**WHAT YOU HAVE TO DO**
Only one stretch of the data is wanted: the line containing "ATOM 27 O O", the line containing "ATOM 64 C CA . GLU", and every line between them, copied exactly.

**TASK INPUT**

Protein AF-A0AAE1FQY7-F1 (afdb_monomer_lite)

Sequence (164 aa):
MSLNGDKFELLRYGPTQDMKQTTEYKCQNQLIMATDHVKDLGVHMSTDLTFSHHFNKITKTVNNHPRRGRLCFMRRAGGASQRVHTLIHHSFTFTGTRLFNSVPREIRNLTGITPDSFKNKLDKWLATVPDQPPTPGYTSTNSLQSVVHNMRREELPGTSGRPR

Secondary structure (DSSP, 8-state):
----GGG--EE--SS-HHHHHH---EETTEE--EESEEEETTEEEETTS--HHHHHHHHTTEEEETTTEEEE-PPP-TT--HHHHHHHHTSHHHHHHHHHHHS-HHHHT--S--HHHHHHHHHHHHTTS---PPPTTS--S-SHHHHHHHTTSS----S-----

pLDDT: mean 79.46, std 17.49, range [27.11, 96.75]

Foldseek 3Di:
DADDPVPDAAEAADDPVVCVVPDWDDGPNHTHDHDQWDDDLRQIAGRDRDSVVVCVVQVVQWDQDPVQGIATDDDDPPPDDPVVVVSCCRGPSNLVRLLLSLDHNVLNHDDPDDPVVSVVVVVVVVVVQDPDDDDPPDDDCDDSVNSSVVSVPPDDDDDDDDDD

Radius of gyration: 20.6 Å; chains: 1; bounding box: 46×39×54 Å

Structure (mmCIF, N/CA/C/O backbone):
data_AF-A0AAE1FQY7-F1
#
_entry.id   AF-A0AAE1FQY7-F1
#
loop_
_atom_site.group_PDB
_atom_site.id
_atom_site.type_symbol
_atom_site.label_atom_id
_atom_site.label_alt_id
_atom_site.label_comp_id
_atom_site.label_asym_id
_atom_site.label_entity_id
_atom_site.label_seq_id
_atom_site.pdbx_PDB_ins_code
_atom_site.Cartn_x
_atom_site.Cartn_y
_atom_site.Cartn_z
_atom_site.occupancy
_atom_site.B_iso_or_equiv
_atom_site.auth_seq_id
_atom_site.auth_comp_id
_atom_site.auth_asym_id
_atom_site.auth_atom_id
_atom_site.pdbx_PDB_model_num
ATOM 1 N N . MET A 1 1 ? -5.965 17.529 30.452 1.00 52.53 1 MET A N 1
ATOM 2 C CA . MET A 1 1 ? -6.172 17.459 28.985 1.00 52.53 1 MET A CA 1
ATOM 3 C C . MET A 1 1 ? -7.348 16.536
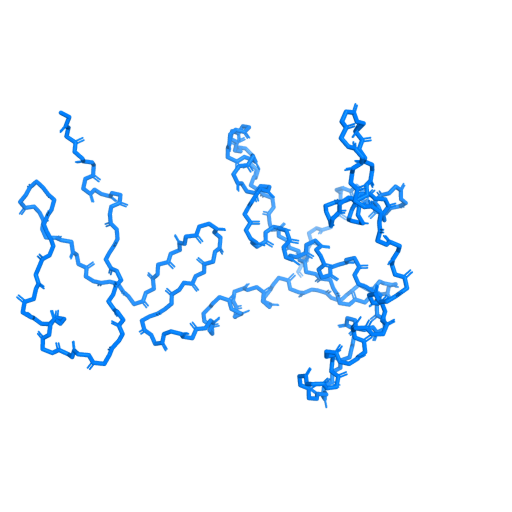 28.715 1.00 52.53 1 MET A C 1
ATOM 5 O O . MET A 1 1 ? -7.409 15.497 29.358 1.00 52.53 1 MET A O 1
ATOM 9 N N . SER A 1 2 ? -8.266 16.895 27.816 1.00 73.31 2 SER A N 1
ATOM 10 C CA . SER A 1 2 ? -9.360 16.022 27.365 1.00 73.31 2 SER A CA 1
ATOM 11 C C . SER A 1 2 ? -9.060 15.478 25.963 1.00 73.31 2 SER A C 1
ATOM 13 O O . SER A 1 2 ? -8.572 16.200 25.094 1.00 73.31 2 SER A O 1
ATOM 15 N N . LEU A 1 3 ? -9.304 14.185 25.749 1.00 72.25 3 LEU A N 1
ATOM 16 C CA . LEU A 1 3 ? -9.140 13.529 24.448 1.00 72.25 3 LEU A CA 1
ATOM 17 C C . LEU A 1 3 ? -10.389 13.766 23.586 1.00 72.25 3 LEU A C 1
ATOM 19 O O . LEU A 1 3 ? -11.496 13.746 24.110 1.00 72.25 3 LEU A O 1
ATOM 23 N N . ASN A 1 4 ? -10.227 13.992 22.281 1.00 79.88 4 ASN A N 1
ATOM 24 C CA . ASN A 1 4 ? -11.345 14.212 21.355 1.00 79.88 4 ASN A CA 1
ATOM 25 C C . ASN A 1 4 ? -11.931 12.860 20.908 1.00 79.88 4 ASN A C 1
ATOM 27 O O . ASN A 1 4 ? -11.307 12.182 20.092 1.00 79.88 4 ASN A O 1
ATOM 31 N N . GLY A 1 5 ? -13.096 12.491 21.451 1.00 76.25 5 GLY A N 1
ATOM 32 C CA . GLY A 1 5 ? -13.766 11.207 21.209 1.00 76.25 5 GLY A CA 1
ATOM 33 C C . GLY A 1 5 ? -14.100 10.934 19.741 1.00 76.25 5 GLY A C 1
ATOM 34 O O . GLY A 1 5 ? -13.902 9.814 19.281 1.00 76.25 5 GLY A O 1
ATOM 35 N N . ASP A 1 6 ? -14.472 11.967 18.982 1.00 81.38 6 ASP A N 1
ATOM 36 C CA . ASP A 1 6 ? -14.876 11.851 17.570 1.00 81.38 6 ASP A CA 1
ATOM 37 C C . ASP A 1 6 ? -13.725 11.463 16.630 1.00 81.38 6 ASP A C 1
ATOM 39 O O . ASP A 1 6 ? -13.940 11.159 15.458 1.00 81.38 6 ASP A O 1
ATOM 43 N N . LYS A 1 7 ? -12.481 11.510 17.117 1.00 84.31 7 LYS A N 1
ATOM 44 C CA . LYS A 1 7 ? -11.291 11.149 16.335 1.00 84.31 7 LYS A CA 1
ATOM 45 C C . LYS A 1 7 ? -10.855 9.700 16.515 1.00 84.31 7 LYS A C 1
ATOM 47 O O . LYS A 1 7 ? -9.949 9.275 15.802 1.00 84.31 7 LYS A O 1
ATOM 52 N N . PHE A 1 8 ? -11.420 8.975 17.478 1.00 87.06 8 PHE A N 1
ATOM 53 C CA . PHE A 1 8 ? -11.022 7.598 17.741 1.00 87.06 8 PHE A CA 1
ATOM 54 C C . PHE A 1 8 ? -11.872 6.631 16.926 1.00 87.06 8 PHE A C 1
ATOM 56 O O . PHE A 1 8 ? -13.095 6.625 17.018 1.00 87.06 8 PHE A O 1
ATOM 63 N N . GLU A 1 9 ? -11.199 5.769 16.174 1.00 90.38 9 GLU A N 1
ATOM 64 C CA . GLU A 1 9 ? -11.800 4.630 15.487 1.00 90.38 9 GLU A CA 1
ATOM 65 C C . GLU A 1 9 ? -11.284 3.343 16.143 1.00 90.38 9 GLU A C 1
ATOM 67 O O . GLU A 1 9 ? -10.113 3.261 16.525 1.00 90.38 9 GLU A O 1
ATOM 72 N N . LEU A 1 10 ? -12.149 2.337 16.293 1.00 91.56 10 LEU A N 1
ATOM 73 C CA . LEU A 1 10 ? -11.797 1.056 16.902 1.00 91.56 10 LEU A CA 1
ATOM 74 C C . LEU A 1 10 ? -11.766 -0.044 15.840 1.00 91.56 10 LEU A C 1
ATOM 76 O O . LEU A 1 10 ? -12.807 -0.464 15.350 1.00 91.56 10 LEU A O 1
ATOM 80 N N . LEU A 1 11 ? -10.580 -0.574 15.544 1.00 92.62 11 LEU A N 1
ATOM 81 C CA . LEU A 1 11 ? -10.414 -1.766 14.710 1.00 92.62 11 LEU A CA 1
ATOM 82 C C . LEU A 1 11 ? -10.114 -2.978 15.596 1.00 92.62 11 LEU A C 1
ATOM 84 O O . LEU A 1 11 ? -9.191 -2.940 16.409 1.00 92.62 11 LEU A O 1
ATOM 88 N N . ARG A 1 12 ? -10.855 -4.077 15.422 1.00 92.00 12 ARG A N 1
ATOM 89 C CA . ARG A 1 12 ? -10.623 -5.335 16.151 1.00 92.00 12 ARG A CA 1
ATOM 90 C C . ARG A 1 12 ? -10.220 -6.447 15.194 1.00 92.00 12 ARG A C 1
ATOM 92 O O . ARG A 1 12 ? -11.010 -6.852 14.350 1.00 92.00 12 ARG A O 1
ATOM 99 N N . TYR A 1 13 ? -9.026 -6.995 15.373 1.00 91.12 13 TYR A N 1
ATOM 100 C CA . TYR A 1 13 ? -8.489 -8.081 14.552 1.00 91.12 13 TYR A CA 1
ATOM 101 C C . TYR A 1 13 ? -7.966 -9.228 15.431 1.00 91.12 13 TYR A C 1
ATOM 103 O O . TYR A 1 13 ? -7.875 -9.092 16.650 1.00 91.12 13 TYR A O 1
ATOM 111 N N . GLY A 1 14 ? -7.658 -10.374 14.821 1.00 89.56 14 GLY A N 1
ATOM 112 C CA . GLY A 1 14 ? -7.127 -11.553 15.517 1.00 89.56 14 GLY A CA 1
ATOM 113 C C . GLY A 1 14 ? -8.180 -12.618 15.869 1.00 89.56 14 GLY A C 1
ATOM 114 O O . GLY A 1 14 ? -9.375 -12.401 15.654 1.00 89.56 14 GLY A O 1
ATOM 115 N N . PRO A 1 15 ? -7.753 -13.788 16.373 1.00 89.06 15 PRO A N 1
--
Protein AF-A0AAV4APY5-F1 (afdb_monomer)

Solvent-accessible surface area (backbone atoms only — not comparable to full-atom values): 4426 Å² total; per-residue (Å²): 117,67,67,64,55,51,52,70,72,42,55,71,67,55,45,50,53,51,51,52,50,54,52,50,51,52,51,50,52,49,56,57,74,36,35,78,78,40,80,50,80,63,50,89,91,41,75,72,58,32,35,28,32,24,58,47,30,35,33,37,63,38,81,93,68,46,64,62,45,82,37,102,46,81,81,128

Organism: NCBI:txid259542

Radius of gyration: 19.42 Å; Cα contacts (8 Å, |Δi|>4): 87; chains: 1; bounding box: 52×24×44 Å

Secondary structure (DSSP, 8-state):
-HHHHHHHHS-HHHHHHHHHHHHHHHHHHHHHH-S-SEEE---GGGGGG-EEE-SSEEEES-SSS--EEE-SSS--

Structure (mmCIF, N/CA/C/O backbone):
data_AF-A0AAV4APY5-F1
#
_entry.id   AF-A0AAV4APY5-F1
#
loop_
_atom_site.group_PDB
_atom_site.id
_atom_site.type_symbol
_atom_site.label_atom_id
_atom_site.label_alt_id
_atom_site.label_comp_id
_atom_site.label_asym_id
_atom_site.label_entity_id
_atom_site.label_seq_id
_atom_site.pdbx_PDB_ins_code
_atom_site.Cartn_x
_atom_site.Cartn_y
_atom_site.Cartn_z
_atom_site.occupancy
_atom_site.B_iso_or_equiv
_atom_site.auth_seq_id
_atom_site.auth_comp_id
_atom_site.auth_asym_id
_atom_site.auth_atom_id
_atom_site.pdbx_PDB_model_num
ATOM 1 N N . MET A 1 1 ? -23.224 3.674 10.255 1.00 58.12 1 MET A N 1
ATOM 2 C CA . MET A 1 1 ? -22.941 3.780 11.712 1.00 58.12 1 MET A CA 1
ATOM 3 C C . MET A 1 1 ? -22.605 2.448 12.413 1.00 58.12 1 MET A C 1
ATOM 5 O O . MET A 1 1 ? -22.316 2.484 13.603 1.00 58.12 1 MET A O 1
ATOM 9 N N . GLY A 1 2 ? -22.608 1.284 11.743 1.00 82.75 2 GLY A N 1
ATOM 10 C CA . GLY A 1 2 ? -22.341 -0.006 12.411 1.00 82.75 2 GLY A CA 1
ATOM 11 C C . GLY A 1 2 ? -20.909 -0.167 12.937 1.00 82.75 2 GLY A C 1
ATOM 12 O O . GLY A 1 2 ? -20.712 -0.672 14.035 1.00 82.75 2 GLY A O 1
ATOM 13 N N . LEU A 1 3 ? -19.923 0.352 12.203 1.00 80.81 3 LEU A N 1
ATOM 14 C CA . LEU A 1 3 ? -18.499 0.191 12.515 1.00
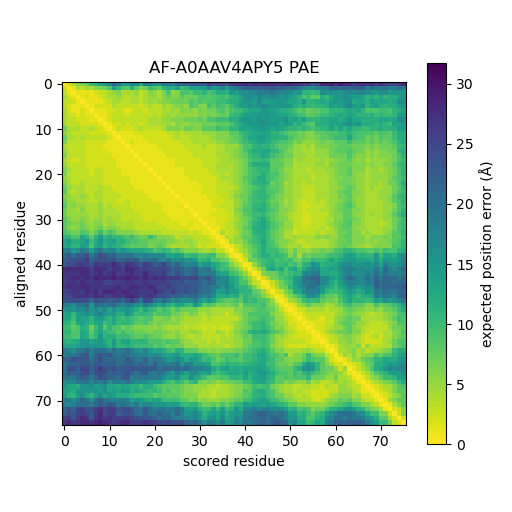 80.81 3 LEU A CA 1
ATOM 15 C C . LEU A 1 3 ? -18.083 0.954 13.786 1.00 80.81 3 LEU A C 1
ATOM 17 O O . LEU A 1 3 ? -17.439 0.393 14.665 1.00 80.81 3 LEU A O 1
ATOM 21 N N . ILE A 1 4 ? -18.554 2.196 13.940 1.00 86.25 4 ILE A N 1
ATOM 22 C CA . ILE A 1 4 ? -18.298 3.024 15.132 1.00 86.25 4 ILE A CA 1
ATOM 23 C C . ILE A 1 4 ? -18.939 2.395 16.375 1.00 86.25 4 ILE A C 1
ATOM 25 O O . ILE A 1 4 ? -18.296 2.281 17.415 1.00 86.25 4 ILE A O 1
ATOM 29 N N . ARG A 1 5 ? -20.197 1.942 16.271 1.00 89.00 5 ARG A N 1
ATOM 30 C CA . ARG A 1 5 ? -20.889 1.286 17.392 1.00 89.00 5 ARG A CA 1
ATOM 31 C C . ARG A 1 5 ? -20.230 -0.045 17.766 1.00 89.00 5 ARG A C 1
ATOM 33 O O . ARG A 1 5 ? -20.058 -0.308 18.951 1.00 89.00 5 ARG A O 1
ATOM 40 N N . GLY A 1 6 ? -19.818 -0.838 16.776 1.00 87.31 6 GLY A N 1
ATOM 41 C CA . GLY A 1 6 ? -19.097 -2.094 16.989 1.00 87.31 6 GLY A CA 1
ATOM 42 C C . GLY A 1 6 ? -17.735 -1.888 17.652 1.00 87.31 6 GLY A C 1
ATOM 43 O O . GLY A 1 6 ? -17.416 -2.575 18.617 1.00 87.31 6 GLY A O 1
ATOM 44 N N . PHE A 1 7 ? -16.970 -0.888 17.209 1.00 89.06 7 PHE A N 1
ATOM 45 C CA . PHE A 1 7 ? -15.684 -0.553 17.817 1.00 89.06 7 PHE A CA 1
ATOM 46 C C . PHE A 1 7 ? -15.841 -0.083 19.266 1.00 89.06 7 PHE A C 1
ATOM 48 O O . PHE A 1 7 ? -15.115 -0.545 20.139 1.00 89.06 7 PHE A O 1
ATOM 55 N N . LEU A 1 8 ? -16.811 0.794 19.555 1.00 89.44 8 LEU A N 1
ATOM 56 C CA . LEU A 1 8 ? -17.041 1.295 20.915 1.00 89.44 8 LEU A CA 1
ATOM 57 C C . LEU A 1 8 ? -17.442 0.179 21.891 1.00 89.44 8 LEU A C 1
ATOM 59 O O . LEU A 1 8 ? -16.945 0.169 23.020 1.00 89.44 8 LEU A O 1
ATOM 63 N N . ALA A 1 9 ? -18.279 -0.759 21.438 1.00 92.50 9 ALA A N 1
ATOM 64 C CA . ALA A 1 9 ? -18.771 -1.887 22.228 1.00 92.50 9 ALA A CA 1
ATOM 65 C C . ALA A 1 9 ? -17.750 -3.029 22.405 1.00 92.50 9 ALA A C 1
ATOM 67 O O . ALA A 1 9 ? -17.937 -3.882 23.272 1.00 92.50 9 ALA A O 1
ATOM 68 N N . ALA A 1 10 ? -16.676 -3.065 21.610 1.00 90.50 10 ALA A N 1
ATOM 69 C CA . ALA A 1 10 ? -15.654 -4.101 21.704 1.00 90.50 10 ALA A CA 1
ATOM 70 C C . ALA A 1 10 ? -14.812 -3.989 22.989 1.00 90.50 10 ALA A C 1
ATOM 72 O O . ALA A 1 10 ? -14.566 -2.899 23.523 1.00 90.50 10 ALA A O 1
--
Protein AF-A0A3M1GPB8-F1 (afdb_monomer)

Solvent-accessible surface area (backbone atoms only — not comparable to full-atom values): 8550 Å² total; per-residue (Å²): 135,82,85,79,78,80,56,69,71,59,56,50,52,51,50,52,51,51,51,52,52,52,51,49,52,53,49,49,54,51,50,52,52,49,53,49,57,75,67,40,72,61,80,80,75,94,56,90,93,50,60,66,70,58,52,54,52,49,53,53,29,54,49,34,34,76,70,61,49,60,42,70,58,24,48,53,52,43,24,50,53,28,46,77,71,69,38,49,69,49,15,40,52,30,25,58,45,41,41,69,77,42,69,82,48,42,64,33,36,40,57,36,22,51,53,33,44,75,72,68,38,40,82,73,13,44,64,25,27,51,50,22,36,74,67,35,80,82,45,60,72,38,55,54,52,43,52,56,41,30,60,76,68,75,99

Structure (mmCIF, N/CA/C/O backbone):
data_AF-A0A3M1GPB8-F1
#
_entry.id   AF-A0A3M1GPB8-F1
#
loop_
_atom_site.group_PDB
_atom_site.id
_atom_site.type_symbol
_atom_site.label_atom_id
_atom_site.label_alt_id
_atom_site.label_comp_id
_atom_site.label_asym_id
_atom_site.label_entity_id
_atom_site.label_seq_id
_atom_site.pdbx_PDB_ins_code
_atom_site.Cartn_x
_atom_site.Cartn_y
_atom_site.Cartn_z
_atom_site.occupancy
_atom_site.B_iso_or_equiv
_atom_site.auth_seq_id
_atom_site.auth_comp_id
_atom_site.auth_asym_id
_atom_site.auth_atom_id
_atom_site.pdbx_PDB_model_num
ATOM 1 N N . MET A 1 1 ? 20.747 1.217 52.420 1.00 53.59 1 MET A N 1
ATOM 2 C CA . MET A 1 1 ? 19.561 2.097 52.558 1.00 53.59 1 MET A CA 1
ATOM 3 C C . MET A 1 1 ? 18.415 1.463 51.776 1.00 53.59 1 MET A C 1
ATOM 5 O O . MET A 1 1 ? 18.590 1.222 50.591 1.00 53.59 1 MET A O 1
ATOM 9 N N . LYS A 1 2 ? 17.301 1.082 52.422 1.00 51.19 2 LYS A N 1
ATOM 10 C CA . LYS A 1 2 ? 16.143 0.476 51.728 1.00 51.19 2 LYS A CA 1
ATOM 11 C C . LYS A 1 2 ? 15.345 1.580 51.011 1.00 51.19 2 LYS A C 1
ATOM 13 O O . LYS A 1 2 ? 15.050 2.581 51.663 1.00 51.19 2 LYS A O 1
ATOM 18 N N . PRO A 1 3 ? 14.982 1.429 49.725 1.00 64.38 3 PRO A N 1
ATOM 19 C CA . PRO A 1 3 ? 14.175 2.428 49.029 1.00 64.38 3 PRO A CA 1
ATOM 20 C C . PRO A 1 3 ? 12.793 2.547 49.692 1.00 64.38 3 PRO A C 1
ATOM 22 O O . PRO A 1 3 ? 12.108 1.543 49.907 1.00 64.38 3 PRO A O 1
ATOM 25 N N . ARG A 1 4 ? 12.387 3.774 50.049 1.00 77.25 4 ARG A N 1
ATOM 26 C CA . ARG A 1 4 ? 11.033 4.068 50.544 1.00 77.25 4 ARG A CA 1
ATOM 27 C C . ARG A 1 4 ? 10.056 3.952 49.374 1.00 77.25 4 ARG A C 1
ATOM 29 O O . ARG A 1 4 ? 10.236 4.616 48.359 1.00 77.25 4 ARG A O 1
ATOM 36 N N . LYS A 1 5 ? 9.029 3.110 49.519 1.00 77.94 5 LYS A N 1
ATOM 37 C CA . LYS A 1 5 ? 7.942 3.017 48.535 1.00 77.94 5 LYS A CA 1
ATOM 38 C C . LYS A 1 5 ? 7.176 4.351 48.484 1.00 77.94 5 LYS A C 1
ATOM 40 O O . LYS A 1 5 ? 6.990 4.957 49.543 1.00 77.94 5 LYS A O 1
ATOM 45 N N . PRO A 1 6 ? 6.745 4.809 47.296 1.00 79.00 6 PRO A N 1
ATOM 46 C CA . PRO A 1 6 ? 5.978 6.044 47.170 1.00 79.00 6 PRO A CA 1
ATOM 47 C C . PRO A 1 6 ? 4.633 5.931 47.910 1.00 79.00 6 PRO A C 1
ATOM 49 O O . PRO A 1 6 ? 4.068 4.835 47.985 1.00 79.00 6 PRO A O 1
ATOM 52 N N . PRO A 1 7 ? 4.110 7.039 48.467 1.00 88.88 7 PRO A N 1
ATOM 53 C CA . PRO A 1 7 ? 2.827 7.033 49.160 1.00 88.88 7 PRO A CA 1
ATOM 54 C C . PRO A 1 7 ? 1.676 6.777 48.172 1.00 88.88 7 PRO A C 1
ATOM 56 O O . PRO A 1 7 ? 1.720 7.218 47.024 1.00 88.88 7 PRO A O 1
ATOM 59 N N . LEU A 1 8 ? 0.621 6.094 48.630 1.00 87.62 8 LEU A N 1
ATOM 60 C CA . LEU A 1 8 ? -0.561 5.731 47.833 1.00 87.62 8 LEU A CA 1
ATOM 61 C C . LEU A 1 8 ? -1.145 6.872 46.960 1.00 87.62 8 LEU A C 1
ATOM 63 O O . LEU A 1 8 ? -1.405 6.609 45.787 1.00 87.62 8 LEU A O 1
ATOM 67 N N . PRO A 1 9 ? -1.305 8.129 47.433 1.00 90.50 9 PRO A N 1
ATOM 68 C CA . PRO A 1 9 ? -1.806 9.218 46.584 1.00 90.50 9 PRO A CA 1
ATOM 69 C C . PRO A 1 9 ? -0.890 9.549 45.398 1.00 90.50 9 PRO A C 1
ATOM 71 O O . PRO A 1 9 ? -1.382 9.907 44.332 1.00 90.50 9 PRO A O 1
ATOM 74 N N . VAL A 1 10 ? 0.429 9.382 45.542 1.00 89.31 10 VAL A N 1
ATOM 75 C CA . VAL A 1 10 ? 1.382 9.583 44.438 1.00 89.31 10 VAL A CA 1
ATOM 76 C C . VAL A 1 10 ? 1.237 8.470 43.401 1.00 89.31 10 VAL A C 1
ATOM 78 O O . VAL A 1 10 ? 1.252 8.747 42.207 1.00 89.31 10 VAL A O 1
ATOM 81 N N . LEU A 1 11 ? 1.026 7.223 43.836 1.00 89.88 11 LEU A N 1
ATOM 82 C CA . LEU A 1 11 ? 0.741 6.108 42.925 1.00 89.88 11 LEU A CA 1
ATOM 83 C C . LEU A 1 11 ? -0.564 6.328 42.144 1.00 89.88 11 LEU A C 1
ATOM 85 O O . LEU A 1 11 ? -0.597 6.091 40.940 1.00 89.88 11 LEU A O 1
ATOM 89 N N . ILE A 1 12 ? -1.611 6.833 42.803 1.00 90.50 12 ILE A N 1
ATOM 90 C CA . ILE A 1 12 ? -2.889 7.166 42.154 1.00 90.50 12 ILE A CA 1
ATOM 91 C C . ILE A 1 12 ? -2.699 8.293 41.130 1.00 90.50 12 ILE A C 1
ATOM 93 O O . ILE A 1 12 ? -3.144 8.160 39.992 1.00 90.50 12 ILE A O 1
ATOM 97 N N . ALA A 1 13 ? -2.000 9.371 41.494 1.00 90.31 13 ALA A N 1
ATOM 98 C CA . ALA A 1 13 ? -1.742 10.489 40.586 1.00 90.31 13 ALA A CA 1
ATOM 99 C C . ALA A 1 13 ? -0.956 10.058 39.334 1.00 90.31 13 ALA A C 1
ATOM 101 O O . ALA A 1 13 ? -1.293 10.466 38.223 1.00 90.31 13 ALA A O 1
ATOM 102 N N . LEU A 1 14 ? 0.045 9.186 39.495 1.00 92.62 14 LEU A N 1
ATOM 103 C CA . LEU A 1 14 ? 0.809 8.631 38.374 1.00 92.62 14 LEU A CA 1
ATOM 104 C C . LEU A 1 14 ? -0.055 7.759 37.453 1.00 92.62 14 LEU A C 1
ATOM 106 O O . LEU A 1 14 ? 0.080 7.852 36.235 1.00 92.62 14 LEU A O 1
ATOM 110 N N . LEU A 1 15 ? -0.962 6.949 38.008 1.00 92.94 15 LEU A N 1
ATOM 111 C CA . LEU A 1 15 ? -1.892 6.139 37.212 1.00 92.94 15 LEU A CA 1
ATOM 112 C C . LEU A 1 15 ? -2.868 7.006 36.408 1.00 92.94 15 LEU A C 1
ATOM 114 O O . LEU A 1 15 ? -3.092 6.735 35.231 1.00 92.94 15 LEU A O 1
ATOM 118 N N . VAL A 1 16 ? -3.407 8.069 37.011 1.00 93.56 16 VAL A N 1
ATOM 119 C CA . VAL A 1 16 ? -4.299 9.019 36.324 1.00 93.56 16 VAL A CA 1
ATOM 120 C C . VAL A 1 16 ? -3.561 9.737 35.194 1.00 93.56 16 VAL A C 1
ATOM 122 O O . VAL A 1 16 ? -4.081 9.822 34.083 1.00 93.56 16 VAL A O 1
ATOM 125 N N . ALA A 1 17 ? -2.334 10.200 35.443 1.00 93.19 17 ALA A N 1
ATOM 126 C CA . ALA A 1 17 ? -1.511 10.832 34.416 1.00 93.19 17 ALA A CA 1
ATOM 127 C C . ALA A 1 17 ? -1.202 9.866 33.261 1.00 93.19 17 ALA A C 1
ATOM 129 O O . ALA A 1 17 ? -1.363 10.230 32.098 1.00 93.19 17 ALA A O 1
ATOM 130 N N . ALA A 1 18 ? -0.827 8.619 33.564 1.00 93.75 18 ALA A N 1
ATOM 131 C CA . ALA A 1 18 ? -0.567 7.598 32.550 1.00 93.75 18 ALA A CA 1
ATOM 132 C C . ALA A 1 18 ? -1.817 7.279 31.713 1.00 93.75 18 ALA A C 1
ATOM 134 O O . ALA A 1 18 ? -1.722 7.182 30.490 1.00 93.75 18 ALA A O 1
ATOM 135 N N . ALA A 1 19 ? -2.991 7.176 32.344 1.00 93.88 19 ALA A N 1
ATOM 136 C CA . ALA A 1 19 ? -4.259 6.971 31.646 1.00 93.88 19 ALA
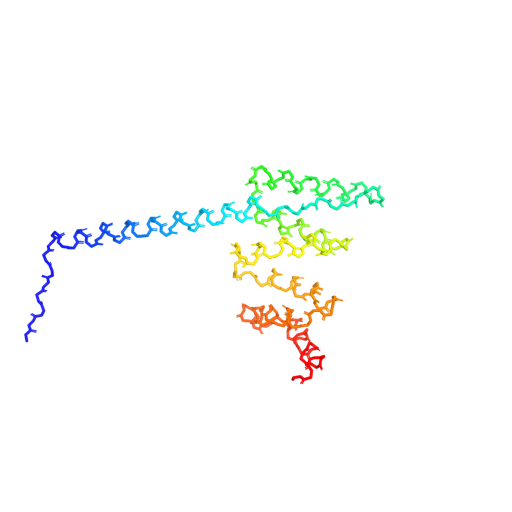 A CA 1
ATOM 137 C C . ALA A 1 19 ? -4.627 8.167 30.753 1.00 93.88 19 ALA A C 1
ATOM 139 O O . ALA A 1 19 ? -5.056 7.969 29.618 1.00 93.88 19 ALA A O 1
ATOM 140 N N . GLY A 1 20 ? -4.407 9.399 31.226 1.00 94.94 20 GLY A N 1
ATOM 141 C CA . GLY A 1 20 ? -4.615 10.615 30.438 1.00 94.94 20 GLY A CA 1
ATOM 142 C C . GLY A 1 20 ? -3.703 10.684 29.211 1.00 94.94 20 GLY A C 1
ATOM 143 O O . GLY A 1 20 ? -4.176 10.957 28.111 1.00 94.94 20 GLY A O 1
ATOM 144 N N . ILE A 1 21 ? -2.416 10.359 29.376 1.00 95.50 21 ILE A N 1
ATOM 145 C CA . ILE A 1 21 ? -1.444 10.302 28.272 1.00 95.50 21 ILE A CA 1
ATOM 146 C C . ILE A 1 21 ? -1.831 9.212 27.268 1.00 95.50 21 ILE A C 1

**SOLUTION FOR THIS PROBLEM**
ATOM 27 O O . ASN A 1 4 ? -11.307 12.182 20.092 1.00 79.88 4 ASN A O 1
ATOM 31 N N . GLY A 1 5 ? -13.096 12.491 21.451 1.00 76.25 5 GLY A N 1
ATOM 32 C CA . GLY A 1 5 ? -13.766 11.207 21.209 1.00 76.25 5 GLY A CA 1
ATOM 33 C C . GLY A 1 5 ? -14.100 10.934 19.741 1.00 76.25 5 GLY A C 1
ATOM 34 O O . GLY A 1 5 ? -13.902 9.814 19.281 1.00 76.25 5 GLY A O 1
ATOM 35 N N . ASP A 1 6 ? -14.472 11.967 18.982 1.00 81.38 6 ASP A N 1
ATOM 36 C CA . ASP A 1 6 ? -14.876 11.851 17.570 1.00 81.38 6 ASP A CA 1
ATOM 37 C C . ASP A 1 6 ? -13.725 11.463 16.630 1.00 81.38 6 ASP A C 1
ATOM 39 O O . ASP A 1 6 ? -13.940 11.159 15.458 1.00 81.38 6 ASP A O 1
ATOM 43 N N . LYS A 1 7 ? -12.481 11.510 17.117 1.00 84.31 7 LYS A N 1
ATOM 44 C CA . LYS A 1 7 ? -11.291 11.149 16.335 1.00 84.31 7 LYS A CA 1
ATOM 45 C C . LYS A 1 7 ? -10.855 9.700 16.515 1.00 84.31 7 LYS A C 1
ATOM 47 O O . LYS A 1 7 ? -9.949 9.275 15.802 1.00 84.31 7 LYS A O 1
ATOM 52 N N . PHE A 1 8 ? -11.420 8.975 17.478 1.00 87.06 8 PHE A N 1
ATOM 53 C CA . PHE A 1 8 ? -11.022 7.598 17.741 1.00 87.06 8 PHE A CA 1
ATOM 54 C C . PHE A 1 8 ? -11.872 6.631 16.926 1.00 87.06 8 PHE A C 1
ATOM 56 O O . PHE A 1 8 ? -13.095 6.625 17.018 1.00 87.06 8 PHE A O 1
ATOM 63 N N . GLU A 1 9 ? -11.199 5.769 16.174 1.00 90.38 9 GLU A N 1
ATOM 64 C CA . GLU A 1 9 ? -11.800 4.630 15.487 1.00 90.38 9 GLU A CA 1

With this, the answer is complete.